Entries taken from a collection
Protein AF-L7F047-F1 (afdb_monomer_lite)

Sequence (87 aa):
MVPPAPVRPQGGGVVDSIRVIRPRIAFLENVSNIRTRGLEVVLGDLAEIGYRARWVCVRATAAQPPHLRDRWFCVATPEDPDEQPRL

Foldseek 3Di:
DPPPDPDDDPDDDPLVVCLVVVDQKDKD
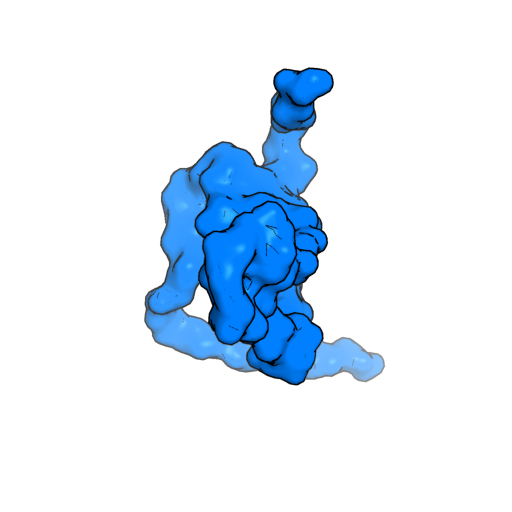KDFPCCVVVDPVVVCVSCVVSQKDKDKDWDAPVVDDDDDRRTMIMMMIGGNDDPDDPPD

InterPro domains:
  IPR001525 C-5 cytosine methyltransferase [PF00145] (15-81)
  IPR029063 S-adenosyl-L-methionine-dependent methyltransferase superfamily [G3DSA:3.40.50.150] (13-86)
  IPR029063 S-adenosyl-L-methionine-dependent methyltransferase superfamily [SSF53335] (14-80)

Structure (mmCIF, N/CA/C/O backbone):
data_AF-L7F047-F1
#
_entry.id   AF-L7F047-F1
#
loop_
_atom_site.group_PDB
_atom_site.id
_atom_site.type_symbol
_atom_site.label_atom_id
_atom_site.label_alt_id
_atom_site.label_comp_id
_atom_site.label_asym_id
_atom_site.label_entity_id
_atom_site.label_seq_id
_atom_site.pdbx_PDB_ins_code
_atom_site.Cartn_x
_atom_site.Cartn_y
_atom_site.Cartn_z
_atom_site.occupancy
_atom_site.B_iso_or_equiv
_atom_site.auth_seq_id
_atom_site.auth_comp_id
_atom_site.auth_asym_id
_atom_site.auth_atom_id
_atom_site.pdbx_PDB_model_num
ATOM 1 N N . MET A 1 1 ? -15.765 17.830 -17.622 1.00 51.53 1 MET A N 1
ATOM 2 C CA . MET A 1 1 ? -15.775 16.404 -18.005 1.00 51.53 1 MET A CA 1
ATOM 3 C C . MET A 1 1 ? -15.113 15.635 -16.874 1.00 51.53 1 MET A C 1
ATOM 5 O O . MET A 1 1 ? -13.898 15.695 -16.754 1.00 51.53 1 MET A O 1
ATOM 9 N N . VAL A 1 2 ? -15.902 15.051 -15.970 1.00 53.03 2 VAL A N 1
ATOM 10 C CA . VAL A 1 2 ? -15.371 14.188 -14.901 1.00 53.03 2 VAL A CA 1
ATOM 11 C C . VAL A 1 2 ? -14.939 12.882 -15.578 1.00 53.03 2 VAL A C 1
ATOM 13 O O . VAL A 1 2 ? -15.751 12.331 -16.325 1.00 53.03 2 VAL A O 1
ATOM 16 N N . PRO A 1 3 ? -13.684 12.421 -15.430 1.00 45.88 3 PRO A N 1
ATOM 17 C CA . PRO A 1 3 ? -13.279 11.134 -15.984 1.00 45.88 3 PRO A CA 1
ATOM 18 C C . PRO A 1 3 ? -14.171 10.028 -15.396 1.00 45.88 3 PRO A C 1
ATOM 20 O O . PRO A 1 3 ? -14.561 10.131 -14.230 1.00 45.88 3 PRO A O 1
ATOM 23 N N . PRO A 1 4 ? -14.539 8.997 -16.177 1.00 44.22 4 PRO A N 1
ATOM 24 C CA . PRO A 1 4 ? -15.351 7.905 -15.656 1.00 44.22 4 PRO A CA 1
ATOM 25 C C . PRO A 1 4 ? -14.640 7.280 -14.452 1.00 44.22 4 PRO A C 1
ATOM 27 O O . PRO A 1 4 ? -13.427 7.062 -14.493 1.00 44.22 4 PRO A O 1
ATOM 30 N N . ALA A 1 5 ? -15.393 7.021 -13.379 1.00 54.41 5 ALA A N 1
ATOM 31 C CA . ALA A 1 5 ? -14.870 6.302 -12.225 1.00 54.41 5 ALA A CA 1
ATOM 32 C C . ALA A 1 5 ? -14.261 4.971 -12.708 1.00 54.41 5 ALA A C 1
ATOM 34 O O . ALA A 1 5 ? -14.885 4.293 -13.534 1.00 54.41 5 ALA A O 1
ATOM 35 N N . PRO A 1 6 ? -13.049 4.604 -12.258 1.00 54.47 6 PRO A N 1
ATOM 36 C CA . PRO A 1 6 ? -12.423 3.361 -12.680 1.00 54.47 6 PRO A CA 1
ATOM 37 C C 
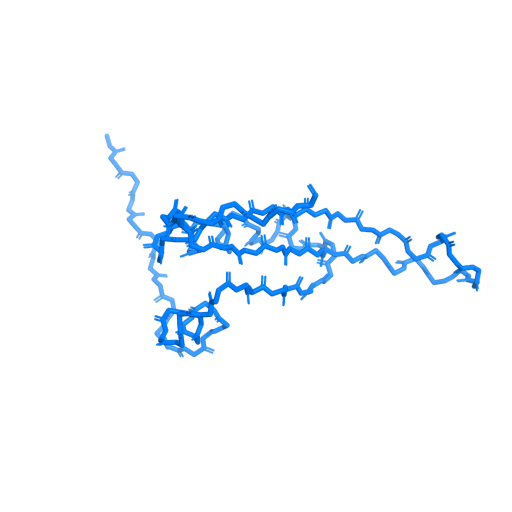. PRO A 1 6 ? -13.344 2.180 -12.346 1.00 54.47 6 PRO A C 1
ATOM 39 O O . PRO A 1 6 ? -13.840 2.052 -11.227 1.00 54.47 6 PRO A O 1
ATOM 42 N N . VAL A 1 7 ? -13.597 1.323 -13.340 1.00 53.06 7 VAL A N 1
ATOM 43 C CA . VAL A 1 7 ? -14.355 0.078 -13.160 1.00 53.06 7 VAL A CA 1
ATOM 44 C C . VAL A 1 7 ? -13.561 -0.813 -12.207 1.00 53.06 7 VAL A C 1
ATOM 46 O O . VAL A 1 7 ? -12.479 -1.284 -12.559 1.00 53.06 7 VAL A O 1
ATOM 49 N N . ARG A 1 8 ? -14.071 -1.021 -10.987 1.00 59.78 8 ARG A N 1
ATOM 50 C CA . ARG A 1 8 ? -13.390 -1.861 -9.997 1.00 59.78 8 ARG A CA 1
ATOM 51 C C . ARG A 1 8 ? -13.480 -3.342 -10.372 1.00 59.78 8 ARG A C 1
ATOM 53 O O . ARG A 1 8 ? -14.562 -3.803 -10.745 1.00 59.78 8 ARG A O 1
ATOM 60 N N . PRO A 1 9 ? -12.393 -4.117 -10.223 1.00 52.12 9 PRO A N 1
ATOM 61 C CA . PRO A 1 9 ? -12.490 -5.568 -10.245 1.00 52.12 9 PRO A CA 1
ATOM 62 C C . PRO A 1 9 ? -13.393 -6.040 -9.096 1.00 52.12 9 PRO A C 1
ATOM 64 O O . PRO A 1 9 ? -13.343 -5.525 -7.979 1.00 52.12 9 PRO A O 1
ATOM 67 N N . GLN A 1 10 ? -14.259 -7.004 -9.394 1.00 49.78 10 GLN A N 1
ATOM 68 C CA . GLN A 1 10 ? -15.264 -7.505 -8.465 1.00 49.78 10 GLN A CA 1
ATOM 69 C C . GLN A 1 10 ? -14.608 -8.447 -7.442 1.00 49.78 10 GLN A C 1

HOW TO COMPLETE THIS TASK
None of the pictures belong in the copy; transcribe the rest of the data exactly.

TASK SOLUTION
Protein AF-L7F047-F1 (afdb_monomer_lite)

Sequence (87 aa):
MVPPAPVRPQGGGVVDSIRVIRPRIAFLENVSNIRTRGLEVVLGDLAEIGYRARWVCVRATAAQPPHLRDRWFCVATPEDPDEQPRL

Foldseek 3Di:
DPPPDPDDDPDDDPLVVCLVVVDQKDKD
KDFPCCVVVDPVVVCVSCVVSQKDKDKDWDAPVVDDDDDRRTMIMMMIGGNDDPDDPPD

InterPro domains:
  IPR001525 C-5 cytosine methyltransferase [PF00145] (15-81)
  IPR029063 S-adenosyl-L-methionine-dependent methyltransferase superfamily [G3DSA:3.40.50.150] (13-86)
  IPR029063 S-adenosyl-L-methionine-dependent methyltransferase superfamily [SSF53335] (14-80)

Structure (mmCIF, N/CA/C/O backbone):
data_AF-L7F047-F1
#
_entry.id   AF-L7F047-F1
#
loop_
_atom_site.group_PDB
_atom_site.id
_atom_site.type_symbol
_atom_site.label_atom_id
_atom_site.label_alt_id
_atom_site.label_comp_id
_atom_site.label_asym_id
_atom_site.label_entity_id
_atom_site.label_seq_id
_atom_site.pdbx_PDB_ins_code
_atom_site.Cartn_x
_atom_site.Cartn_y
_atom_site.Cartn_z
_atom_site.occupancy
_atom_site.B_iso_or_equiv
_atom_site.auth_seq_id
_atom_site.auth_comp_id
_atom_site.auth_asym_id
_atom_site.auth_atom_id
_atom_site.pdbx_PDB_model_num
ATOM 1 N N . MET A 1 1 ? -15.765 17.830 -17.622 1.00 51.53 1 MET A N 1
ATOM 2 C CA . MET A 1 1 ? -15.775 16.404 -18.005 1.00 51.53 1 MET A CA 1
ATOM 3 C C . MET A 1 1 ? -15.113 15.635 -16.874 1.00 51.53 1 MET A C 1
ATOM 5 O O . MET A 1 1 ? -13.898 15.695 -16.754 1.00 51.53 1 MET A O 1
ATOM 9 N N . VAL A 1 2 ? -15.902 15.051 -15.970 1.00 53.03 2 VAL A N 1
ATOM 10 C CA . VAL A 1 2 ? -15.371 14.188 -14.901 1.00 53.03 2 VAL A CA 1
ATOM 11 C C . VAL A 1 2 ? -14.939 12.882 -15.578 1.00 53.03 2 VAL A C 1
ATOM 13 O O . VAL A 1 2 ? -15.751 12.331 -16.325 1.00 53.03 2 VAL A O 1
ATOM 16 N N . PRO A 1 3 ? -13.684 12.421 -15.430 1.00 45.88 3 PRO A N 1
ATOM 17 C CA . PRO A 1 3 ? -13.279 11.134 -15.984 1.00 45.88 3 PRO A CA 1
ATOM 18 C C . PRO A 1 3 ? -14.171 10.028 -15.396 1.00 45.88 3 PRO A C 1
ATOM 20 O O . PRO A 1 3 ? -14.561 10.131 -14.230 1.00 45.88 3 PRO A O 1
ATOM 23 N N . PRO A 1 4 ? -14.539 8.997 -16.177 1.00 44.22 4 PRO A N 1
ATOM 24 C CA . PRO A 1 4 ? -15.351 7.905 -15.656 1.00 44.22 4 PRO A CA 1
ATOM 25 C C . PRO A 1 4 ? -14.640 7.280 -14.452 1.00 44.22 4 PRO A C 1
ATOM 27 O O . PRO A 1 4 ? -13.427 7.062 -14.493 1.00 44.22 4 PRO A O 1
ATOM 30 N N . ALA A 1 5 ? -15.393 7.021 -13.379 1.00 54.41 5 ALA A N 1
ATOM 31 C CA . ALA A 1 5 ? -14.870 6.302 -12.225 1.00 54.41 5 ALA A CA 1
ATOM 32 C C . ALA A 1 5 ? -14.261 4.971 -12.708 1.00 54.41 5 ALA A C 1
ATOM 34 O O . ALA A 1 5 ? -14.885 4.293 -13.534 1.00 54.41 5 ALA A O 1
ATOM 35 N N . PRO A 1 6 ? -13.049 4.604 -12.258 1.00 54.47 6 PRO A N 1
ATOM 36 C CA . PRO A 1 6 ? -12.423 3.361 -12.680 1.00 54.47 6 PRO A CA 1
ATOM 37 C C 
. PRO A 1 6 ? -13.344 2.180 -12.346 1.00 54.47 6 PRO A C 1
ATOM 39 O O . PRO A 1 6 ? -13.840 2.052 -11.227 1.00 54.47 6 PRO A O 1
ATOM 42 N N . VAL A 1 7 ? -13.597 1.323 -13.340 1.00 53.06 7 VAL A N 1
ATOM 43 C CA . VAL A 1 7 ? -14.355 0.078 -13.160 1.00 53.06 7 VAL A CA 1
ATOM 44 C C . VAL A 1 7 ? -13.561 -0.813 -12.207 1.00 53.06 7 VAL A C 1
ATOM 46 O O . VAL A 1 7 ? -12.479 -1.284 -12.559 1.00 53.06 7 VAL A O 1
ATOM 49 N N . ARG A 1 8 ? -14.071 -1.021 -10.987 1.00 59.78 8 ARG A N 1
ATOM 50 C CA . ARG A 1 8 ? -13.390 -1.861 -9.997 1.00 59.78 8 ARG A CA 1
ATOM 51 C C . ARG A 1 8 ? -13.480 -3.342 -10.372 1.00 59.78 8 ARG A C 1
ATOM 53 O O . ARG A 1 8 ? -14.562 -3.803 -10.745 1.00 59.78 8 ARG A O 1
ATOM 60 N N . PRO A 1 9 ? -12.393 -4.117 -10.223 1.00 52.12 9 PRO A N 1
ATOM 61 C CA . PRO A 1 9 ? -12.490 -5.568 -10.245 1.00 52.12 9 PRO A CA 1
ATOM 62 C C . PRO A 1 9 ? -13.393 -6.040 -9.096 1.00 52.12 9 PRO A C 1
ATOM 64 O O . PRO A 1 9 ? -13.343 -5.525 -7.979 1.00 52.12 9 PRO A O 1
ATOM 67 N N . GLN A 1 10 ? -14.259 -7.004 -9.394 1.00 49.78 10 GLN A N 1
ATOM 68 C CA . GLN A 1 10 ? -15.264 -7.505 -8.465 1.00 49.78 10 GLN A CA 1
ATOM 69 C C . GLN A 1 10 ? -14.608 -8.447 -7.442 1.00 49.78 10 GLN A C 1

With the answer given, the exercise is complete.